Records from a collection
++++++++++

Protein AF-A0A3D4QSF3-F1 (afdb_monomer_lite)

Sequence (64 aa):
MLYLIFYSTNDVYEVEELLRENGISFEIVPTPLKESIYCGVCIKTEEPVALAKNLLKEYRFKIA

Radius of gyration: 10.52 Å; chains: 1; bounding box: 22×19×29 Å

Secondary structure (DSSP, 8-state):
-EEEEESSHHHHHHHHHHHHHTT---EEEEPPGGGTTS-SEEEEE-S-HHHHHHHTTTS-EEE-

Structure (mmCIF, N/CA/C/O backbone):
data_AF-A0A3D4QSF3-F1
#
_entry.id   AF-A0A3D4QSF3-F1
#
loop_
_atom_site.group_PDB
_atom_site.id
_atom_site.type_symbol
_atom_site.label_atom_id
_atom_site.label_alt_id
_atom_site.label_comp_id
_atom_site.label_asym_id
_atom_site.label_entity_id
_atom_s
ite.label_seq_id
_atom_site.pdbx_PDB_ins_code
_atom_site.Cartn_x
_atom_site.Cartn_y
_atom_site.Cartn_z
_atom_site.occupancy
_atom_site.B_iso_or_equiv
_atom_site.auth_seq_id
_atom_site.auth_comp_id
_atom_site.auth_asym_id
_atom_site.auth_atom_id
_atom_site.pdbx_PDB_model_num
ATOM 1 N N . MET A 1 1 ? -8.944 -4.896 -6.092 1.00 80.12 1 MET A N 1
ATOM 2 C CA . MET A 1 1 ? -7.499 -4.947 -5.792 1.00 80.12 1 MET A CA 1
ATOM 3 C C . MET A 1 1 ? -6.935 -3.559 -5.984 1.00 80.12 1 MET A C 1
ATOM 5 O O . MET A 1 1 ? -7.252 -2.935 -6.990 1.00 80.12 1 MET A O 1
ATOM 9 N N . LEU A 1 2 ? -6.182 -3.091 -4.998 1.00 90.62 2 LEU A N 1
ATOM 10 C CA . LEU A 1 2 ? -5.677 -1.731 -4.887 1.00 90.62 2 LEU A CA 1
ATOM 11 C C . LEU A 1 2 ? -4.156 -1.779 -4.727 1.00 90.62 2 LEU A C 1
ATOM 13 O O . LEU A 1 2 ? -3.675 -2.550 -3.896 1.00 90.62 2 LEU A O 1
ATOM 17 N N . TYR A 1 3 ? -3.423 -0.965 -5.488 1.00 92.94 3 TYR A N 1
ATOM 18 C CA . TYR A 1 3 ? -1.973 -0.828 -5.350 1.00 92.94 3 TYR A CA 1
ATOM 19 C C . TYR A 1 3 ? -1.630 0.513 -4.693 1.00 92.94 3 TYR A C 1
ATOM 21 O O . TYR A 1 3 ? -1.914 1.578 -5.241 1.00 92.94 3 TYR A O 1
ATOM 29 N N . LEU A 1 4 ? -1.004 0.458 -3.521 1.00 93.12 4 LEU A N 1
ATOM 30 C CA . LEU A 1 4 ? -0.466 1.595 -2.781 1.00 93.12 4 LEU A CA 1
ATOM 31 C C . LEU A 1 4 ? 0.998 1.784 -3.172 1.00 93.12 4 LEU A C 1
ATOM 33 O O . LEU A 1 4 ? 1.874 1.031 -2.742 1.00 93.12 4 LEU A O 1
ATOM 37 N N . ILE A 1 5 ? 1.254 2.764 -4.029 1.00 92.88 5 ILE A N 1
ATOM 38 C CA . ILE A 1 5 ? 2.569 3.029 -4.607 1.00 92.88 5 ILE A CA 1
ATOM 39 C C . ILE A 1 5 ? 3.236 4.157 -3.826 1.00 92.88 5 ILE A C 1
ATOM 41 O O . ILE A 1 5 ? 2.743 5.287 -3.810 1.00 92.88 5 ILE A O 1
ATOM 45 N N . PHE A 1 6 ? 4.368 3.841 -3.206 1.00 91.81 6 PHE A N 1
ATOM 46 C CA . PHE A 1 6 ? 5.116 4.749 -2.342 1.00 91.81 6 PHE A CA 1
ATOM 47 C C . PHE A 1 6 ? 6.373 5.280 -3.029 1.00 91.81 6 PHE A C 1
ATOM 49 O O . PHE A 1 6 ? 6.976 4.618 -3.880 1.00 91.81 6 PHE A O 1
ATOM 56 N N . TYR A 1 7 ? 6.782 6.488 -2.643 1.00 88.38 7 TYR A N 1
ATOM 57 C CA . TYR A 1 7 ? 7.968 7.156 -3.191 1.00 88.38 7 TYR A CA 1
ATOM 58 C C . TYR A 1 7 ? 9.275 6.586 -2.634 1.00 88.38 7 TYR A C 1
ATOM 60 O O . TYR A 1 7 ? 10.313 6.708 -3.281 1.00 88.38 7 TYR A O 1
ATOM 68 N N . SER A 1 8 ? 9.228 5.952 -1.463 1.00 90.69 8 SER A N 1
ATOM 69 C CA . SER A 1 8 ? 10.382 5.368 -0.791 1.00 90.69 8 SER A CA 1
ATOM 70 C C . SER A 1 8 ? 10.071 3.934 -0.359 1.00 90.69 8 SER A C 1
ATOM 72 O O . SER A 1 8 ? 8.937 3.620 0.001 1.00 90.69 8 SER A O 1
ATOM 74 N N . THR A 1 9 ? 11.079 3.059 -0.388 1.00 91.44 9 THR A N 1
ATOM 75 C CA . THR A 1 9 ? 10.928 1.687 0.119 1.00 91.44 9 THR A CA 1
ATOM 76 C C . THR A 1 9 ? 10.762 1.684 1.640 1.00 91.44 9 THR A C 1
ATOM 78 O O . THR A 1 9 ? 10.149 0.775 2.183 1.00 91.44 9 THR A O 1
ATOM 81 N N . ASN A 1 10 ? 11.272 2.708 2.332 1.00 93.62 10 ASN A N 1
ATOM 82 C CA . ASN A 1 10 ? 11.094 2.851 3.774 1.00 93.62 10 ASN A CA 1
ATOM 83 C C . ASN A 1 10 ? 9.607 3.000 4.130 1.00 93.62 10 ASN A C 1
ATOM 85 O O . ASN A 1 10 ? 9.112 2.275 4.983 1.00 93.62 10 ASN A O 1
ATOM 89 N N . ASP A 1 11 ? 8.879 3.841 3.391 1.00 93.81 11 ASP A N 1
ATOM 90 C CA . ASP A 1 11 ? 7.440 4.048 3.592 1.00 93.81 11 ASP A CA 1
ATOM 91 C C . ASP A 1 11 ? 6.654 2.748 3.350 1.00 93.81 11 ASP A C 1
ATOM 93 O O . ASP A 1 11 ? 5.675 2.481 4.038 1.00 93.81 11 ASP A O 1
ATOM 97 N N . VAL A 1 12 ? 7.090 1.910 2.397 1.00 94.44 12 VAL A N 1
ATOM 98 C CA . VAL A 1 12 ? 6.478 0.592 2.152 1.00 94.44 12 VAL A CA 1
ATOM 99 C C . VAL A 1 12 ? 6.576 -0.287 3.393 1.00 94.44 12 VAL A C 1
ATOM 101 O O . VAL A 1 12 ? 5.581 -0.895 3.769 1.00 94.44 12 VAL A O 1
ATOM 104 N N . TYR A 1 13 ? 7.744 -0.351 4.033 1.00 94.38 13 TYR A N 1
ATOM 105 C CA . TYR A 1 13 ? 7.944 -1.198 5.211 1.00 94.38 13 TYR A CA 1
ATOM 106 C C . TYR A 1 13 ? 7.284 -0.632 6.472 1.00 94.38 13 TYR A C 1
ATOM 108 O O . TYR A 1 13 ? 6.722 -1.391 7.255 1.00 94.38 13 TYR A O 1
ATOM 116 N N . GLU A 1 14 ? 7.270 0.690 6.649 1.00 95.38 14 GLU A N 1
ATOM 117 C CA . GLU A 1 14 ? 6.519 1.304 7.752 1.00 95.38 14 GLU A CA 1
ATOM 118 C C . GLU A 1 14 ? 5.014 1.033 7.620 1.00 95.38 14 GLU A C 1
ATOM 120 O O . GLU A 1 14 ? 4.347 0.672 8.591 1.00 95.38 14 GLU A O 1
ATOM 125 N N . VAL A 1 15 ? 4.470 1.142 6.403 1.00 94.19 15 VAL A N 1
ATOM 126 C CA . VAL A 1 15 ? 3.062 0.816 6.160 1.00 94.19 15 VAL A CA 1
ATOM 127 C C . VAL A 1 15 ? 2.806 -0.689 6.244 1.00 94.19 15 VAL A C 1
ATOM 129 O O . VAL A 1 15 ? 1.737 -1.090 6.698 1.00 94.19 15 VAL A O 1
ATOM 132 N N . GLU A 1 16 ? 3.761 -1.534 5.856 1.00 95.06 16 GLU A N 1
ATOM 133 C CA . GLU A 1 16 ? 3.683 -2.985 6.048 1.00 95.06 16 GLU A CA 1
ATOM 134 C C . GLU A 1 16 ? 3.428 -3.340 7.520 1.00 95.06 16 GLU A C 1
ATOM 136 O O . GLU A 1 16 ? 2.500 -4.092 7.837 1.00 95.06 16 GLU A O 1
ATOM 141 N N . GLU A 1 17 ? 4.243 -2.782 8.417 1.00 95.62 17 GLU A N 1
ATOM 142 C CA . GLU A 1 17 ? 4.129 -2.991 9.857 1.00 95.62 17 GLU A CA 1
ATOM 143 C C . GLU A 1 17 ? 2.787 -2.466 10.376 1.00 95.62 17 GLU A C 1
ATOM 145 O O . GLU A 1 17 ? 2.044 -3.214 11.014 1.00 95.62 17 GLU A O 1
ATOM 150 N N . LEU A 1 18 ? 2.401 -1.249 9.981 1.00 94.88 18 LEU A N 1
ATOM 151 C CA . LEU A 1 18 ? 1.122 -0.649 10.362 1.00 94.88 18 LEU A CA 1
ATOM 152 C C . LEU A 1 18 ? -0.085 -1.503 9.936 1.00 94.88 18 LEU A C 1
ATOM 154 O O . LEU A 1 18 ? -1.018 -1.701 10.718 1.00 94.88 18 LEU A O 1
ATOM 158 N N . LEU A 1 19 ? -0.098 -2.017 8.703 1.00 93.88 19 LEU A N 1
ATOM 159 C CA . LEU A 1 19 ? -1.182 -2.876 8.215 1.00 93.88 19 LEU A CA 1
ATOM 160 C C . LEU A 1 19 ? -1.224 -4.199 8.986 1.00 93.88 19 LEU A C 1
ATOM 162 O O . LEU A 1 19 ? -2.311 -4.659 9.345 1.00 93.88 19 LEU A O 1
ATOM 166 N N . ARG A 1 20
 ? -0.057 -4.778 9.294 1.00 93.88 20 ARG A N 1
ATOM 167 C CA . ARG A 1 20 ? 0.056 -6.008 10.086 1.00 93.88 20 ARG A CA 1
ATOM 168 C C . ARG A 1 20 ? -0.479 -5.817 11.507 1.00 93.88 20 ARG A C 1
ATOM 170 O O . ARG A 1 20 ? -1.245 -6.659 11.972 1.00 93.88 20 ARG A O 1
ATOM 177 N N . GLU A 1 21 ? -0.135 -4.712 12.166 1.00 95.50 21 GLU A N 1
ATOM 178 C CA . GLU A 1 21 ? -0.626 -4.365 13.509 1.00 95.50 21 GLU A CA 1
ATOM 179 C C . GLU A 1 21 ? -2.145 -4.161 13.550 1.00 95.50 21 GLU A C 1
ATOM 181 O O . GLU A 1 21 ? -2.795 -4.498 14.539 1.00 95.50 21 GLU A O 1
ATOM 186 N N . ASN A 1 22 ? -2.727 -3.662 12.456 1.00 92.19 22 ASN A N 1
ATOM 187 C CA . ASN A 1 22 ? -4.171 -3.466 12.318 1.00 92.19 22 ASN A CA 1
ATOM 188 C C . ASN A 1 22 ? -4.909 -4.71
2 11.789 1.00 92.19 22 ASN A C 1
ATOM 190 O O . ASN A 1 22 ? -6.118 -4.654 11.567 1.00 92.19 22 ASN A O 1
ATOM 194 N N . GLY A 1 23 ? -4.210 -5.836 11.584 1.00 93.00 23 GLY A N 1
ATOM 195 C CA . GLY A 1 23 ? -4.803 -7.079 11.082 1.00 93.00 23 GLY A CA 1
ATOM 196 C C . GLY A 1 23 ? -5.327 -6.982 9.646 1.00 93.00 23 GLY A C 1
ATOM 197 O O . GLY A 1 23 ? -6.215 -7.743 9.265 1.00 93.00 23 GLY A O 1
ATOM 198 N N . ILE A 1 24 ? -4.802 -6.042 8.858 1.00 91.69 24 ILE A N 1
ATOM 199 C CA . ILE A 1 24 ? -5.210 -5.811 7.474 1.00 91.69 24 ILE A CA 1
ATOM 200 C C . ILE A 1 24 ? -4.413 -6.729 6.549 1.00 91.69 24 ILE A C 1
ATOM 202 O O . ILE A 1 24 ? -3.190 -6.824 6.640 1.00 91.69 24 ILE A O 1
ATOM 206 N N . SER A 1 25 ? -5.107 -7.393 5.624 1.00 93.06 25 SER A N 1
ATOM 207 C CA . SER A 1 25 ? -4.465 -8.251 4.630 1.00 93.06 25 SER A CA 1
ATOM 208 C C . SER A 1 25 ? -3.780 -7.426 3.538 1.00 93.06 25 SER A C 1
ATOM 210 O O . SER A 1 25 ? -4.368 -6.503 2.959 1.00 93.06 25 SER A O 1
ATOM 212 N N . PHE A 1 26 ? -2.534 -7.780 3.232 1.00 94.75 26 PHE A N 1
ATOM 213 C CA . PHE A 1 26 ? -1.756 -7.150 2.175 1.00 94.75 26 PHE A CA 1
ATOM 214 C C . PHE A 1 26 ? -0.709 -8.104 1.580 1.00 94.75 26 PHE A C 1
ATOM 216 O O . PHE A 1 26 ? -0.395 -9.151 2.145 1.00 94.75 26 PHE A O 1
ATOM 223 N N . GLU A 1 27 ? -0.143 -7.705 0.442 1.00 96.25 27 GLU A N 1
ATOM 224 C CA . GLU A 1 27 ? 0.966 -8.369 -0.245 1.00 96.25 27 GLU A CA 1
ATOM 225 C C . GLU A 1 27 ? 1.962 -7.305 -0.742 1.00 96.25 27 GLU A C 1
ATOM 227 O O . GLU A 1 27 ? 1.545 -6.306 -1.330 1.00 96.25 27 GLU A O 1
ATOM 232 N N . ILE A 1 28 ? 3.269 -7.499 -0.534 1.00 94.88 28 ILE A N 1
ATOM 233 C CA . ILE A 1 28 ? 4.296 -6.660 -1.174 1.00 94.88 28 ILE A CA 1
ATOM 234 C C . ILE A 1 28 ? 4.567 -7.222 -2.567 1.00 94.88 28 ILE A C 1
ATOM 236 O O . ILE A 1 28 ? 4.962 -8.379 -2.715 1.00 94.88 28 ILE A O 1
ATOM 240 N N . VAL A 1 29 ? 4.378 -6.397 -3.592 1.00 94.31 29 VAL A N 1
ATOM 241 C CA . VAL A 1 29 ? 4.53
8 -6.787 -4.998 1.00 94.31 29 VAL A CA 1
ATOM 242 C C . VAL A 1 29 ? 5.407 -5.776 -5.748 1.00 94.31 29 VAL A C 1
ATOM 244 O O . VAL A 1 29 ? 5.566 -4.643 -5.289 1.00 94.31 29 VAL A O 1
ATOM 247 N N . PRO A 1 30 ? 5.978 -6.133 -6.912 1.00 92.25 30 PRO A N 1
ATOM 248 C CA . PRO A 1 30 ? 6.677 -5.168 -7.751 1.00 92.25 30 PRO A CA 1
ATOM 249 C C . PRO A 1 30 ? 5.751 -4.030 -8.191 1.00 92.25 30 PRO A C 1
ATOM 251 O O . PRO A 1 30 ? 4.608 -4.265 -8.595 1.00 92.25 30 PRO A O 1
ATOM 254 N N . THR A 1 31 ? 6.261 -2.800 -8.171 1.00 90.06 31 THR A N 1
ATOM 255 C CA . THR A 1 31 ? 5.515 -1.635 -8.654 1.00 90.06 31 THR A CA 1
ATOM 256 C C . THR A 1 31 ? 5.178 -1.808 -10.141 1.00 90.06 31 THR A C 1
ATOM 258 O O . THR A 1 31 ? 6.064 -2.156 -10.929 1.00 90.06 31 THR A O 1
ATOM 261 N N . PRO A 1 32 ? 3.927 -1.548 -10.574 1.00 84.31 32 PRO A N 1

++++++++++

Task requirements: Above are the records; copy exactly the lines from the line with "ATOM 60 O O" through the line with "ATOM 126 C CA", both included.

Task result:
ATOM 60 O O . TYR A 1 7 ? 10.313 6.708 -3.281 1.00 88.38 7 TYR A O 1
ATOM 68 N N . SER A 1 8 ? 9.228 5.952 -1.463 1.00 90.69 8 SER A N 1
ATOM 69 C CA . SER A 1 8 ? 10.382 5.368 -0.791 1.00 90.69 8 SER A CA 1
ATOM 70 C C . SER A 1 8 ? 10.071 3.934 -0.359 1.00 90.69 8 SER A C 1
ATOM 72 O O . SER A 1 8 ? 8.937 3.620 0.001 1.00 90.69 8 SER A O 1
ATOM 74 N N . THR A 1 9 ? 11.079 3.059 -0.388 1.00 91.44 9 THR A N 1
ATOM 75 C CA . THR A 1 9 ? 10.928 1.687 0.119 1.00 91.44 9 THR A CA 1
ATOM 76 C C . THR A 1 9 ? 10.762 1.684 1.640 1.00 91.44 9 THR A C 1
ATOM 78 O O . THR A 1 9 ? 10.149 0.775 2.183 1.00 91.44 9 THR A O 1
ATOM 81 N N . ASN A 1 10 ? 11.272 2.708 2.332 1.00 93.62 10 ASN A N 1
ATOM 82 C CA . ASN A 1 10 ? 11.094 2.851 3.774 1.00 93.62 10 ASN A CA 1
ATOM 83 C C . ASN A 1 10 ? 9.607 3.000 4.130 1.00 93.62 10 ASN A C 1
ATOM 85 O O . ASN A 1 10 ? 9.112 2.275 4.983 1.00 93.62 10 ASN A O 1
ATOM 89 N N . ASP A 1 11 ? 8.879 3.841 3.391 1.00 93.81 11 ASP A N 1
ATOM 90 C CA . ASP A 1 11 ? 7.440 4.048 3.592 1.00 93.81 11 ASP A CA 1
ATOM 91 C C . ASP A 1 11 ? 6.654 2.748 3.350 1.00 93.81 11 ASP A C 1
ATOM 93 O O . ASP A 1 11 ? 5.675 2.481 4.038 1.00 93.81 11 ASP A O 1
ATOM 97 N N . VAL A 1 12 ? 7.090 1.910 2.397 1.00 94.44 12 VAL A N 1
ATOM 98 C CA . VAL A 1 12 ? 6.478 0.592 2.152 1.00 94.44 12 VAL A CA 1
ATOM 99 C C . VAL A 1 12 ? 6.576 -0.287 3.393 1.00 94.44 12 VAL A C 1
ATOM 101 O O . VAL A 1 12 ? 5.581 -0.895 3.769 1.00 94.44 12 VAL A O 1
ATOM 104 N N . TYR A 1 13 ? 7.744 -0.351 4.033 1.00 94.38 13 TYR A N 1
ATOM 105 C CA . TYR A 1 13 ? 7.944 -1.198 5.211 1.00 94.38 13 TYR A CA 1
ATOM 106 C C . TYR A 1 13 ? 7.284 -0.632 6.472 1.00 94.38 13 TYR A C 1
ATOM 108 O O . TYR A 1 13 ? 6.722 -1.391 7.255 1.00 94.38 13 TYR A O 1
ATOM 116 N N . GLU A 1 14 ? 7.270 0.690 6.649 1.00 95.38 14 GLU A N 1
ATOM 117 C CA . GLU A 1 14 ? 6.519 1.304 7.752 1.00 95.38 14 GLU A CA 1
ATOM 118 C C . GLU A 1 14 ? 5.014 1.033 7.620 1.00 95.38 14 GLU A C 1
ATOM 120 O O . GLU A 1 14 ? 4.347 0.672 8.591 1.00 95.38 14 GLU A O 1
ATOM 125 N N . VAL A 1 15 ? 4.470 1.142 6.403 1.00 94.19 15 VAL A N 1
ATOM 126 C CA . VAL A 1 15 ? 3.062 0.816 6.160 1.00 94.19 15 VAL A CA 1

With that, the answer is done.